#### What to do
Starting at the line that has "ATOM 37 C CA" and stopping after the line that has "ATOM 83 C CA", reproduce the listing below exactly; omit everything else.

#### Records shown
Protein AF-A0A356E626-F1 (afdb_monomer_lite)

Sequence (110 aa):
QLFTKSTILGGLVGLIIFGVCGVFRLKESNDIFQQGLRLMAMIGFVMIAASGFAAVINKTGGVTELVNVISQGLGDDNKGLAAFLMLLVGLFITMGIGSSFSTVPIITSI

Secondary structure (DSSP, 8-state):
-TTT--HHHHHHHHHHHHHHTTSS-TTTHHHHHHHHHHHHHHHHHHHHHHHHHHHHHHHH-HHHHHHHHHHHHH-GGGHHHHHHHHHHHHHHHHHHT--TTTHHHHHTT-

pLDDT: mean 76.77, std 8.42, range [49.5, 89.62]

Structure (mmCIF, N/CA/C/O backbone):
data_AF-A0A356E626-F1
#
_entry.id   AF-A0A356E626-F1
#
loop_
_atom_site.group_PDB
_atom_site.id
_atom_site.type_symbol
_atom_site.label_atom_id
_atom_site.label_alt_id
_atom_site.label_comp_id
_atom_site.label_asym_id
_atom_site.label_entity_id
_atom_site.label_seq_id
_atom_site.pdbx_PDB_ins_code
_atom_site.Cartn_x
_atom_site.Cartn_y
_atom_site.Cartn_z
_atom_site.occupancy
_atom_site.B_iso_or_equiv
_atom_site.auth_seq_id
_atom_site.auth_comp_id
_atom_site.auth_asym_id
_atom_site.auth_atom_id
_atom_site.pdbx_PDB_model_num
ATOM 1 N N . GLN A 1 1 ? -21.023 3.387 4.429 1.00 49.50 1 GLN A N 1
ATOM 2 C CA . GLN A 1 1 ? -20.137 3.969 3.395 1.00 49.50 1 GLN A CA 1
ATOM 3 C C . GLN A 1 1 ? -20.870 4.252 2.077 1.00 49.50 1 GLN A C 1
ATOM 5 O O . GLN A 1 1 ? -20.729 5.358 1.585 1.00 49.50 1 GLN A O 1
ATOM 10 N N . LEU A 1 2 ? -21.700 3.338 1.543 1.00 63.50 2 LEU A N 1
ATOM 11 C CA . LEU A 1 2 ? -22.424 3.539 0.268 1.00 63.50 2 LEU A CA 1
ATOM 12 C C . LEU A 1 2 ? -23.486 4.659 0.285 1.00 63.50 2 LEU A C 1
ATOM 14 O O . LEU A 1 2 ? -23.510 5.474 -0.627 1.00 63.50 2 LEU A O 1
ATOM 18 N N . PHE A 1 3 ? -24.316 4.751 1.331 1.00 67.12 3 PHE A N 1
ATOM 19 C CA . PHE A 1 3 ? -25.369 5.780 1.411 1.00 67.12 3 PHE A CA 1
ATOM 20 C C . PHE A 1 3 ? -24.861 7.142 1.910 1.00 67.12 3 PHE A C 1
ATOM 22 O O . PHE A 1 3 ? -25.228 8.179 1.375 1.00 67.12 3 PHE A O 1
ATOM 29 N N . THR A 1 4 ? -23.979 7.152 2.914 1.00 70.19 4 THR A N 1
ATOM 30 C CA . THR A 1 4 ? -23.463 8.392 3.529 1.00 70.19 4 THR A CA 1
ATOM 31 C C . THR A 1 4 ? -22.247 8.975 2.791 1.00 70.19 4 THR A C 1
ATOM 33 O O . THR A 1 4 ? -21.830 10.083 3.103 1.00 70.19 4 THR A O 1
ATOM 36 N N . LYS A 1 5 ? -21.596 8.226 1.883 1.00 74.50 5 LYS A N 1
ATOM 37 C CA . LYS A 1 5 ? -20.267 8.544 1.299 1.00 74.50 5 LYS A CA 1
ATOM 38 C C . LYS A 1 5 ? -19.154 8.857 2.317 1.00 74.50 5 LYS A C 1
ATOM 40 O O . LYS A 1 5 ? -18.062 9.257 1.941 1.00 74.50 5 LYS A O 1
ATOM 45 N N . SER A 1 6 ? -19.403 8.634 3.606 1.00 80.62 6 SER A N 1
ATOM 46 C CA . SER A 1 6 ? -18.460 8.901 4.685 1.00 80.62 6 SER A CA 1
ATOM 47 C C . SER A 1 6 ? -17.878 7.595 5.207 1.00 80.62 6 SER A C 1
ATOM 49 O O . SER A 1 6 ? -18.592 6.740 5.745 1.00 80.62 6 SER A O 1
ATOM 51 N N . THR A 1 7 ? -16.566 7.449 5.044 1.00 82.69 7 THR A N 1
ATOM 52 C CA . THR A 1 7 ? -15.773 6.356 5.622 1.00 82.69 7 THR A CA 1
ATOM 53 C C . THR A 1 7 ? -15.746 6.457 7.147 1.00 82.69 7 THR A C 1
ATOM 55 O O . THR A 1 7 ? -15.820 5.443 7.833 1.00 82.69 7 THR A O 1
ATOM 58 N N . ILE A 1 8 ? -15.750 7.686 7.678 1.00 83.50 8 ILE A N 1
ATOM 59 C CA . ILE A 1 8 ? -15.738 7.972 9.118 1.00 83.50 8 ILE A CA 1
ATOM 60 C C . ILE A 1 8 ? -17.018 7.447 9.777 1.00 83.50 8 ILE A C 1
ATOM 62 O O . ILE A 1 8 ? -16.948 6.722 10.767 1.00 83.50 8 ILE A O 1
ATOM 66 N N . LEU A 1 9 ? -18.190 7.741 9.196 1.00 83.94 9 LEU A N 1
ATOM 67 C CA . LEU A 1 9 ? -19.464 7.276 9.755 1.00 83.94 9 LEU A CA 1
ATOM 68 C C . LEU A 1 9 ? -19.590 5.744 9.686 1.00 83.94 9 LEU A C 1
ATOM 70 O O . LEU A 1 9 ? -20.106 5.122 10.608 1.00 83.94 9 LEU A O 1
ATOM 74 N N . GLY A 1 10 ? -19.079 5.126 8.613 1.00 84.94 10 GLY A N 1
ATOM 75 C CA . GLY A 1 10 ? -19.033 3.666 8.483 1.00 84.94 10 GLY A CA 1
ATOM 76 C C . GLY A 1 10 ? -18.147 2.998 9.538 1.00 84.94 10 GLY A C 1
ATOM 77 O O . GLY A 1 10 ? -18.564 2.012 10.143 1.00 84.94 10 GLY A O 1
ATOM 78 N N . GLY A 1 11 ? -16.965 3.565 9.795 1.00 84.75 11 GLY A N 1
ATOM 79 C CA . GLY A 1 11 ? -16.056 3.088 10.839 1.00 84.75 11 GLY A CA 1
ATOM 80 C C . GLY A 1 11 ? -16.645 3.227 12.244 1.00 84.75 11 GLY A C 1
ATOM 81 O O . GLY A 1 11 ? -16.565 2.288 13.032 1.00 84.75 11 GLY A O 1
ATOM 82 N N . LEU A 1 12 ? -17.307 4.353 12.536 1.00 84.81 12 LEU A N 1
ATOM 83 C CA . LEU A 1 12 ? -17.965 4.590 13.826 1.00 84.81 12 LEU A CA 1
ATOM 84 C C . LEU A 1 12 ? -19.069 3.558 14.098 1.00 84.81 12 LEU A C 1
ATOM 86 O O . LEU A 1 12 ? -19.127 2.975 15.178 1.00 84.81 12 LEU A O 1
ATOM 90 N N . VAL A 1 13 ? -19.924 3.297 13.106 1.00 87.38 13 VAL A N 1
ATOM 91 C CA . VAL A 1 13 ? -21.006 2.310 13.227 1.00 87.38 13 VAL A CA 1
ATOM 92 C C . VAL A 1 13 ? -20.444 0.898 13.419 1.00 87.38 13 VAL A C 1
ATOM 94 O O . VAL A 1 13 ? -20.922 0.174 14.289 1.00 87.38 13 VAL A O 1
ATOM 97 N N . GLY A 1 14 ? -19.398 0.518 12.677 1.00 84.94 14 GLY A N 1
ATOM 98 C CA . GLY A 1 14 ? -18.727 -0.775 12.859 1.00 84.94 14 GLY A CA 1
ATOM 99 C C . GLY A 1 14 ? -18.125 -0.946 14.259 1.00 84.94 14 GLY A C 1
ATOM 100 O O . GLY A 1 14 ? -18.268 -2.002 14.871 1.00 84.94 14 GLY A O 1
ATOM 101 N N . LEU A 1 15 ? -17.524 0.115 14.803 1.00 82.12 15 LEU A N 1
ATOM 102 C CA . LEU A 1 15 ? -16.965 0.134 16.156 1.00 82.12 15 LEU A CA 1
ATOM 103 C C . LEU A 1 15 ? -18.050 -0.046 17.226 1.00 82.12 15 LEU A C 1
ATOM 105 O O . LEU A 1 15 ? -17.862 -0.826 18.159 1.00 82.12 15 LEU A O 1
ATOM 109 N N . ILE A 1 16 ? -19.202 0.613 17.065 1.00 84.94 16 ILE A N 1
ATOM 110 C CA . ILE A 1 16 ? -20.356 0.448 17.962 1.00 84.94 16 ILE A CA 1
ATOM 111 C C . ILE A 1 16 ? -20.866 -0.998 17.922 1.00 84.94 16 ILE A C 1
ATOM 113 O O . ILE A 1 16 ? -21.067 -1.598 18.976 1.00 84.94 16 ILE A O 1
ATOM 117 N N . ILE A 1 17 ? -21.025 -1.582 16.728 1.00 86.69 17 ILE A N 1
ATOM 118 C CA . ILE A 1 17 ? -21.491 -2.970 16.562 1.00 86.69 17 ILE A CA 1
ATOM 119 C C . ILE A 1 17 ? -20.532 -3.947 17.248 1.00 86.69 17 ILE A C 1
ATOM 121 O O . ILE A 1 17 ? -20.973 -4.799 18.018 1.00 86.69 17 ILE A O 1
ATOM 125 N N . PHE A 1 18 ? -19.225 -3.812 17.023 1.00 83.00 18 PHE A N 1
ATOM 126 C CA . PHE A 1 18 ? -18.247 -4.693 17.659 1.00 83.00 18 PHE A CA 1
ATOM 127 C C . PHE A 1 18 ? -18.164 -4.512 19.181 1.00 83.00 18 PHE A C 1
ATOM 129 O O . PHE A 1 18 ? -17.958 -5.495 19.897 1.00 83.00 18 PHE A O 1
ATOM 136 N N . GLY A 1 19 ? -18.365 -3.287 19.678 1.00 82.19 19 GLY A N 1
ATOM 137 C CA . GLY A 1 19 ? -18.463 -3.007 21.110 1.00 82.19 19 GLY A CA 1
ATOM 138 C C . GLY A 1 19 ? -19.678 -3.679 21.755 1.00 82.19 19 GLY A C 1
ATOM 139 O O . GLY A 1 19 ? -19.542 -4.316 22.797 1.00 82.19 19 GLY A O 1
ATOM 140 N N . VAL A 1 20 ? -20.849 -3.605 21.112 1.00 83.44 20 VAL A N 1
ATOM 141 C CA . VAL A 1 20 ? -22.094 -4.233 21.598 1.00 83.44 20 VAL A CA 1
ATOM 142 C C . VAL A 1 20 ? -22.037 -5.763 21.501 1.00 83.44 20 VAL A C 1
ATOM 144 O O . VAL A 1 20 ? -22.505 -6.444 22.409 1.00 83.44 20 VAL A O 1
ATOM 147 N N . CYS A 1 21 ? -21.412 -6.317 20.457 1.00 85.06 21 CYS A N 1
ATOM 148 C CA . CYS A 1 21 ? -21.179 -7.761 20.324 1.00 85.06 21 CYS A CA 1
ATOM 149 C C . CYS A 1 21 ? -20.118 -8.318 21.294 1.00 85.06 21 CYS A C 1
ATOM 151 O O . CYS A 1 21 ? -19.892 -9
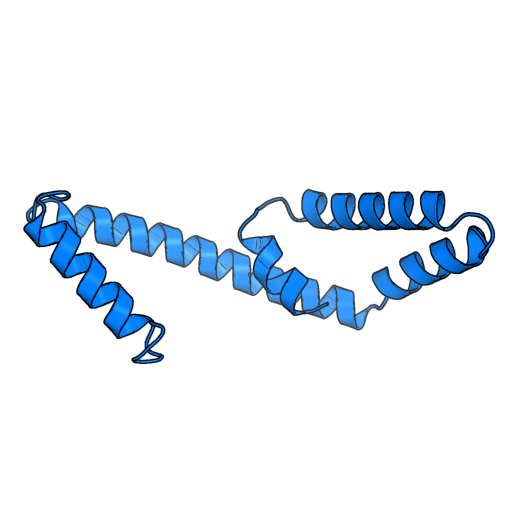.526 21.299 1.00 85.06 21 CYS A O 1
ATOM 153 N N . GLY A 1 22 ? -19.457 -7.480 22.101 1.00 77.44 22 GLY A N 1
ATOM 154 C CA . GLY A 1 22 ? -18.483 -7.929 23.100 1.00 77.44 22 GLY A CA 1
ATOM 155 C C . GLY A 1 22 ? -17.172 -8.466 22.517 1.00 77.44 22 GLY A C 1
ATOM 156 O O . GLY A 1 22 ? -16.451 -9.179 23.211 1.00 77.44 22 GLY A O 1
ATOM 157 N N . VAL A 1 23 ? -16.843 -8.123 21.264 1.00 75.75 23 VAL A N 1
ATOM 158 C CA . VAL A 1 23 ? -15.613 -8.580 20.582 1.00 75.75 23 VAL A CA 1
ATOM 159 C C . VAL A 1 23 ? -14.355 -8.018 21.263 1.00 75.75 23 VAL A C 1
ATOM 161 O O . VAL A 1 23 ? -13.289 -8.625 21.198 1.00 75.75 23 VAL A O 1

#### Answer to this task
ATOM 37 C CA . LYS A 1 5 ? -20.267 8.544 1.299 1.00 74.50 5 LYS A CA 1
ATOM 38 C C . LYS A 1 5 ? -19.154 8.857 2.317 1.00 74.50 5 LYS A C 1
ATOM 40 O O . LYS A 1 5 ? -18.062 9.257 1.941 1.00 74.50 5 LYS A O 1
ATOM 45 N N . SER A 1 6 ? -19.403 8.634 3.606 1.00 80.62 6 SER A N 1
ATOM 46 C CA . SER A 1 6 ? -18.460 8.901 4.685 1.00 80.62 6 SER A CA 1
ATOM 47 C C . SER A 1 6 ? -17.878 7.595 5.207 1.00 80.62 6 SER A C 1
ATOM 49 O O . SER A 1 6 ? -18.592 6.740 5.745 1.00 80.62 6 SER A O 1
ATOM 51 N N . THR A 1 7 ? -16.566 7.449 5.044 1.00 82.69 7 THR A N 1
ATOM 52 C CA . THR A 1 7 ? -15.773 6.356 5.622 1.00 82.69 7 THR A CA 1
ATOM 53 C C . THR A 1 7 ? -15.746 6.457 7.147 1.00 82.69 7 THR A C 1
ATOM 55 O O . THR A 1 7 ? -15.820 5.443 7.833 1.00 82.69 7 THR A O 1
ATOM 58 N N . ILE A 1 8 ? -15.750 7.686 7.678 1.00 83.50 8 ILE A N 1
ATOM 59 C CA . ILE A 1 8 ? -15.738 7.972 9.118 1.00 83.50 8 ILE A CA 1
ATOM 60 C C . ILE A 1 8 ? -17.018 7.447 9.777 1.00 83.50 8 ILE A C 1
ATOM 62 O O . ILE A 1 8 ? -16.948 6.722 10.767 1.00 83.50 8 ILE A O 1
ATOM 66 N N . LEU A 1 9 ? -18.190 7.741 9.196 1.00 83.94 9 LEU A N 1
ATOM 67 C CA . LEU A 1 9 ? -19.464 7.276 9.755 1.00 83.94 9 LEU A CA 1
ATOM 68 C C . LEU A 1 9 ? -19.590 5.744 9.686 1.00 83.94 9 LEU A C 1
ATOM 70 O O . LEU A 1 9 ? -20.106 5.122 10.608 1.00 83.94 9 LEU A O 1
ATOM 74 N N . GLY A 1 10 ? -19.079 5.126 8.613 1.00 84.94 10 GLY A N 1
ATOM 75 C CA . GLY A 1 10 ? -19.033 3.666 8.483 1.00 84.94 10 GLY A CA 1
ATOM 76 C C . GLY A 1 10 ? -18.147 2.998 9.538 1.00 84.94 10 GLY A C 1
ATOM 77 O O . GLY A 1 10 ? -18.564 2.012 10.143 1.00 84.94 10 GLY A O 1
ATOM 78 N N . GLY A 1 11 ? -16.965 3.565 9.795 1.00 84.75 11 GLY A N 1
ATOM 79 C CA . GLY A 1 11 ? -16.056 3.088 10.839 1.00 84.75 11 GLY A CA 1
ATOM 80 C C . GLY A 1 11 ? -16.645 3.227 12.244 1.00 84.75 11 GLY A C 1
ATOM 81 O O . GLY A 1 11 ? -16.565 2.288 13.032 1.00 84.75 11 GLY A O 1
ATOM 82 N N . LEU A 1 12 ? -17.307 4.353 12.536 1.00 84.81 12 LEU A N 1
ATOM 83 C CA . LEU A 1 12 ? -17.965 4.590 13.826 1.00 84.81 12 LEU A CA 1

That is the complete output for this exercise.